Down to the last line, write out the entries below exactly and omit all pictures.

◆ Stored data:

=== Section Start ===

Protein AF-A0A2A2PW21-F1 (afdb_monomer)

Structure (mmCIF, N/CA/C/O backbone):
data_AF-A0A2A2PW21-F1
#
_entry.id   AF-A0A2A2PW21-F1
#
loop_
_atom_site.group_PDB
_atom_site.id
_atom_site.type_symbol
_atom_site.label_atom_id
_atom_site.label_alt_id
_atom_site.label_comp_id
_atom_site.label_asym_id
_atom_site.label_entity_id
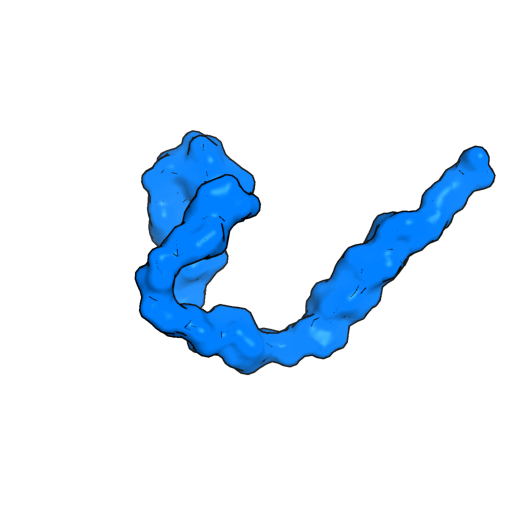
_atom_site.label_seq_id
_atom_site.pdbx_PDB_ins_code
_atom_site.Cartn_x
_atom_site.Cartn_y
_atom_site.Cartn_z
_atom_site.occupancy
_atom_site.B_iso_or_equiv
_atom_site.auth_seq_id
_atom_site.auth_comp_id
_atom_site.auth_asym_id
_atom_site.auth_atom_id
_atom_site.pdbx_PDB_model_num
ATOM 1 N N . MET A 1 1 ? -12.878 -27.137 -20.748 1.00 44.25 1 MET A N 1
ATOM 2 C CA . MET A 1 1 ? -11.772 -27.734 -19.967 1.00 44.25 1 MET A CA 1
ATOM 3 C C . MET A 1 1 ? -10.488 -27.327 -20.692 1.00 44.25 1 MET A C 1
ATOM 5 O O . MET A 1 1 ? -10.364 -27.738 -21.830 1.00 44.25 1 MET A O 1
ATOM 9 N N . SER A 1 2 ? -9.572 -26.454 -20.269 1.00 48.19 2 SER A N 1
ATOM 10 C CA . SER A 1 2 ? -9.304 -25.724 -19.023 1.00 48.19 2 SER A CA 1
ATOM 11 C C . SER A 1 2 ? -8.283 -24.610 -19.373 1.00 48.19 2 SER A C 1
ATOM 13 O O . SER A 1 2 ? -7.320 -24.900 -20.069 1.00 48.19 2 SER A O 1
ATOM 15 N N . GLU A 1 3 ? -8.550 -23.373 -18.936 1.00 59.56 3 GLU A N 1
ATOM 16 C CA . GLU A 1 3 ? -7.661 -22.210 -18.667 1.00 59.56 3 GLU A CA 1
ATOM 17 C C . GLU A 1 3 ? -6.475 -21.814 -19.589 1.00 59.56 3 GLU A C 1
ATOM 19 O O . GLU A 1 3 ? -5.510 -22.555 -19.746 1.00 59.56 3 GLU A O 1
ATOM 24 N N . PRO A 1 4 ? -6.423 -20.520 -19.995 1.00 54.12 4 PRO A N 1
ATOM 25 C CA . PRO A 1 4 ? -5.147 -19.790 -19.963 1.00 54.12 4 PRO A CA 1
ATOM 26 C C . PRO A 1 4 ? -5.220 -18.377 -19.341 1.00 54.12 4 PRO A C 1
ATOM 28 O O . PRO A 1 4 ? -4.233 -17.642 -19.379 1.00 54.12 4 PRO A O 1
ATOM 31 N N . SER A 1 5 ? -6.345 -17.964 -18.743 1.00 56.28 5 SER A N 1
ATOM 32 C CA . SER A 1 5 ? -6.479 -16.619 -18.143 1.00 56.28 5 SER A CA 1
ATOM 33 C C . SER A 1 5 ? -5.541 -16.384 -16.947 1.00 56.28 5 SER A C 1
ATOM 35 O O . SER A 1 5 ? -5.095 -15.258 -16.728 1.00 56.28 5 SER A O 1
ATOM 37 N N . THR A 1 6 ? -5.161 -17.443 -16.229 1.00 59.66 6 THR A N 1
ATOM 38 C CA . THR A 1 6 ? -4.213 -17.412 -15.100 1.00 59.66 6 THR A CA 1
ATOM 39 C C . THR A 1 6 ? -2.786 -17.067 -15.549 1.00 59.66 6 THR A C 1
ATOM 41 O O . THR A 1 6 ? -2.052 -16.376 -14.844 1.00 59.66 6 THR A O 1
ATOM 44 N N . ASN A 1 7 ? -2.400 -17.458 -16.770 1.00 58.50 7 ASN A N 1
ATOM 45 C CA . ASN A 1 7 ? -1.051 -17.243 -17.301 1.00 58.50 7 ASN A CA 1
ATOM 46 C C . ASN A 1 7 ? -0.771 -15.758 -17.592 1.00 58.50 7 ASN A C 1
ATOM 48 O O . ASN A 1 7 ? 0.341 -15.271 -17.393 1.00 58.50 7 ASN A O 1
ATOM 52 N N . ARG A 1 8 ? -1.803 -15.002 -17.993 1.00 61.62 8 ARG A N 1
ATOM 53 C CA . ARG A 1 8 ? -1.648 -13.581 -18.316 1.00 61.62 8 ARG A CA 1
ATOM 54 C C . ARG A 1 8 ? -1.269 -12.764 -17.082 1.00 61.62 8 ARG A C 1
ATOM 56 O O . ARG A 1 8 ? -0.339 -11.976 -17.171 1.00 61.62 8 ARG A O 1
ATOM 63 N N . VAL A 1 9 ? -1.932 -12.960 -15.941 1.00 63.00 9 VAL A N 1
ATOM 64 C CA . VAL A 1 9 ? -1.641 -12.199 -14.708 1.00 63.00 9 VAL A CA 1
ATOM 65 C C . VAL A 1 9 ? -0.234 -12.506 -14.186 1.00 63.00 9 VAL A C 1
ATOM 67 O O . VAL A 1 9 ? 0.511 -11.585 -13.860 1.00 63.00 9 VAL A O 1
ATOM 70 N N . LEU A 1 10 ? 0.163 -13.782 -14.202 1.00 63.38 10 LEU A N 1
ATOM 71 C CA . LEU A 1 10 ? 1.489 -14.228 -13.763 1.00 63.38 10 LEU A CA 1
ATOM 72 C C . LEU A 1 10 ? 2.620 -13.626 -14.608 1.00 63.38 10 LEU A C 1
ATOM 74 O O . LEU A 1 10 ? 3.644 -13.227 -14.061 1.00 63.38 10 LEU A O 1
ATOM 78 N N . LYS A 1 11 ? 2.417 -13.495 -15.925 1.00 61.84 11 LYS A N 1
ATOM 79 C CA . LYS A 1 11 ? 3.418 -12.911 -16.825 1.00 61.84 11 LYS A CA 1
ATOM 80 C C . LYS A 1 11 ? 3.660 -11.422 -16.555 1.00 61.84 11 LYS A C 1
ATOM 82 O O . LYS A 1 11 ? 4.799 -10.982 -16.571 1.00 61.84 11 LYS A O 1
ATOM 87 N N . HIS A 1 12 ? 2.610 -10.659 -16.238 1.00 65.50 12 HIS A N 1
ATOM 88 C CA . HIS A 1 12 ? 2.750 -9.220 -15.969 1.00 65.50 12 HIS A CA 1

=== Section End ===

◆ Expected output:
Protein AF-A0A2A2PW21-F1 (afdb_monomer)

Structure (mmCIF, N/CA/C/O backbone):
data_AF-A0A2A2PW21-F1
#
_entry.id   AF-A0A2A2PW21-F1
#
loop_
_atom_site.group_PDB
_atom_site.id
_atom_site.type_symbol
_atom_site.label_atom_id
_atom_site.label_alt_id
_atom_site.label_comp_id
_atom_site.label_asym_id
_atom_site.label_entity_id
_atom_site.label_seq_id
_atom_site.pdbx_PDB_ins_code
_atom_site.Cartn_x
_atom_site.Cartn_y
_atom_site.Cartn_z
_atom_site.occupancy
_atom_site.B_iso_or_equiv
_atom_site.auth_seq_id
_atom_site.auth_comp_id
_atom_site.auth_asym_id
_atom_site.auth_atom_id
_atom_site.pdbx_PDB_model_num
ATOM 1 N N . MET A 1 1 ? -12.878 -27.137 -20.748 1.00 44.25 1 MET A N 1
ATOM 2 C CA . MET A 1 1 ? -11.772 -27.734 -19.967 1.00 44.25 1 MET A CA 1
ATOM 3 C C . MET A 1 1 ? -10.488 -27.327 -20.692 1.00 44.25 1 MET A C 1
ATOM 5 O O . MET A 1 1 ? -10.364 -27.738 -21.830 1.00 44.25 1 MET A O 1
ATOM 9 N N . SER A 1 2 ? -9.572 -26.454 -20.269 1.00 48.19 2 SER A N 1
ATOM 10 C CA . SER A 1 2 ? -9.304 -25.724 -19.023 1.00 48.19 2 SER A CA 1
ATOM 11 C C . SER A 1 2 ? -8.283 -24.610 -19.373 1.00 48.19 2 SER A C 1
ATOM 13 O O . SER A 1 2 ? -7.320 -24.900 -20.069 1.00 48.19 2 SER A O 1
ATOM 15 N N . GLU A 1 3 ? -8.550 -23.373 -18.936 1.00 59.56 3 GLU A N 1
ATOM 16 C CA . GLU A 1 3 ? -7.661 -22.210 -18.667 1.00 59.56 3 GLU A CA 1
ATOM 17 C C . GLU A 1 3 ? -6.475 -21.814 -19.589 1.00 59.56 3 GLU A C 1
ATOM 19 O O . GLU A 1 3 ? -5.510 -22.555 -19.746 1.00 59.56 3 GLU A O 1
ATOM 24 N N . PRO A 1 4 ? -6.423 -20.520 -19.995 1.00 54.12 4 PRO A N 1
ATOM 25 C CA . PRO A 1 4 ? -5.147 -19.790 -19.963 1.00 54.12 4 PRO A CA 1
ATOM 26 C C . PRO A 1 4 ? -5.220 -18.377 -19.341 1.00 54.12 4 PRO A C 1
ATOM 28 O O . PRO A 1 4 ? -4.233 -17.642 -19.379 1.00 54.12 4 PRO A O 1
ATOM 31 N N . SER A 1 5 ? -6.345 -17.964 -18.743 1.00 56.28 5 SER A N 1
ATOM 32 C CA . SER A 1 5 ? -6.479 -16.619 -18.143 1.00 56.28 5 SER A CA 1
ATOM 33 C C . SER A 1 5 ? -5.541 -16.384 -16.947 1.00 56.28 5 SER A C 1
ATOM 35 O O . SER A 1 5 ? -5.095 -15.258 -16.728 1.00 56.28 5 SER A O 1
ATOM 37 N N . THR A 1 6 ? -5.161 -17.443 -16.229 1.00 59.66 6 THR A N 1
ATOM 38 C CA . THR A 1 6 ? -4.213 -17.412 -15.100 1.00 59.66 6 THR A CA 1
ATOM 39 C C . THR A 1 6 ? -2.786 -17.067 -15.549 1.00 59.66 6 THR A C 1
ATOM 41 O O . THR A 1 6 ? -2.052 -16.376 -14.844 1.00 59.66 6 THR A O 1
ATOM 44 N N . ASN A 1 7 ? -2.400 -17.458 -16.770 1.00 58.50 7 ASN A N 1
ATOM 45 C CA . ASN A 1 7 ? -1.051 -17.243 -17.301 1.00 58.50 7 ASN A CA 1
ATOM 46 C C . ASN A 1 7 ? -0.771 -15.758 -17.592 1.00 58.50 7 ASN A C 1
ATOM 48 O O . ASN A 1 7 ? 0.341 -15.271 -17.393 1.00 58.50 7 ASN A O 1
ATOM 52 N N . ARG A 1 8 ? -1.803 -15.002 -17.993 1.00 61.62 8 ARG A N 1
ATOM 53 C CA . ARG A 1 8 ? -1.648 -13.581 -18.316 1.00 61.62 8 ARG A CA 1
ATOM 54 C C . ARG A 1 8 ? -1.269 -12.764 -17.082 1.00 61.62 8 ARG A C 1
ATOM 56 O O . ARG A 1 8 ? -0.339 -11.976 -17.171 1.00 61.62 8 ARG A O 1
ATOM 63 N N . VAL A 1 9 ? -1.932 -12.960 -15.941 1.00 63.00 9 VAL A N 1
ATOM 64 C CA . VAL A 1 9 ? -1.641 -12.199 -14.708 1.00 63.00 9 VAL A CA 1
ATOM 65 C C . VAL A 1 9 ? -0.234 -12.506 -14.186 1.00 63.00 9 VAL A C 1
ATOM 67 O O . VAL A 1 9 ? 0.511 -11.585 -13.860 1.00 63.00 9 VAL A O 1
ATOM 70 N N . LEU A 1 10 ? 0.163 -13.782 -14.202 1.00 63.38 10 LEU A N 1
ATOM 71 C CA . LEU A 1 10 ? 1.489 -14.228 -13.763 1.00 63.38 10 LEU A CA 1
ATOM 72 C C . LEU A 1 10 ? 2.620 -13.626 -14.608 1.00 63.38 10 LEU A C 1
ATOM 74 O O . LEU A 1 10 ? 3.644 -13.227 -14.061 1.00 63.38 10 LEU A O 1
ATOM 78 N N . LYS A 1 11 ? 2.417 -13.495 -15.925 1.00 61.84 11 LYS A N 1
ATOM 79 C CA . LYS A 1 11 ? 3.418 -12.911 -16.825 1.00 61.84 11 LYS A CA 1
ATOM 80 C C . LYS A 1 11 ? 3.660 -11.422 -16.555 1.00 61.84 11 LYS A C 1
ATOM 82 O O . LYS A 1 11 ? 4.799 -10.982 -16.571 1.00 61.84 11 LYS A O 1
ATOM 87 N N . HIS A 1 12 ? 2.610 -10.659 -16.238 1.00 65.50 12 HIS A N 1
ATOM 88 C CA . HIS A 1 12 ? 2.750 -9.220 -15.969 1.00 65.50 12 HIS A CA 1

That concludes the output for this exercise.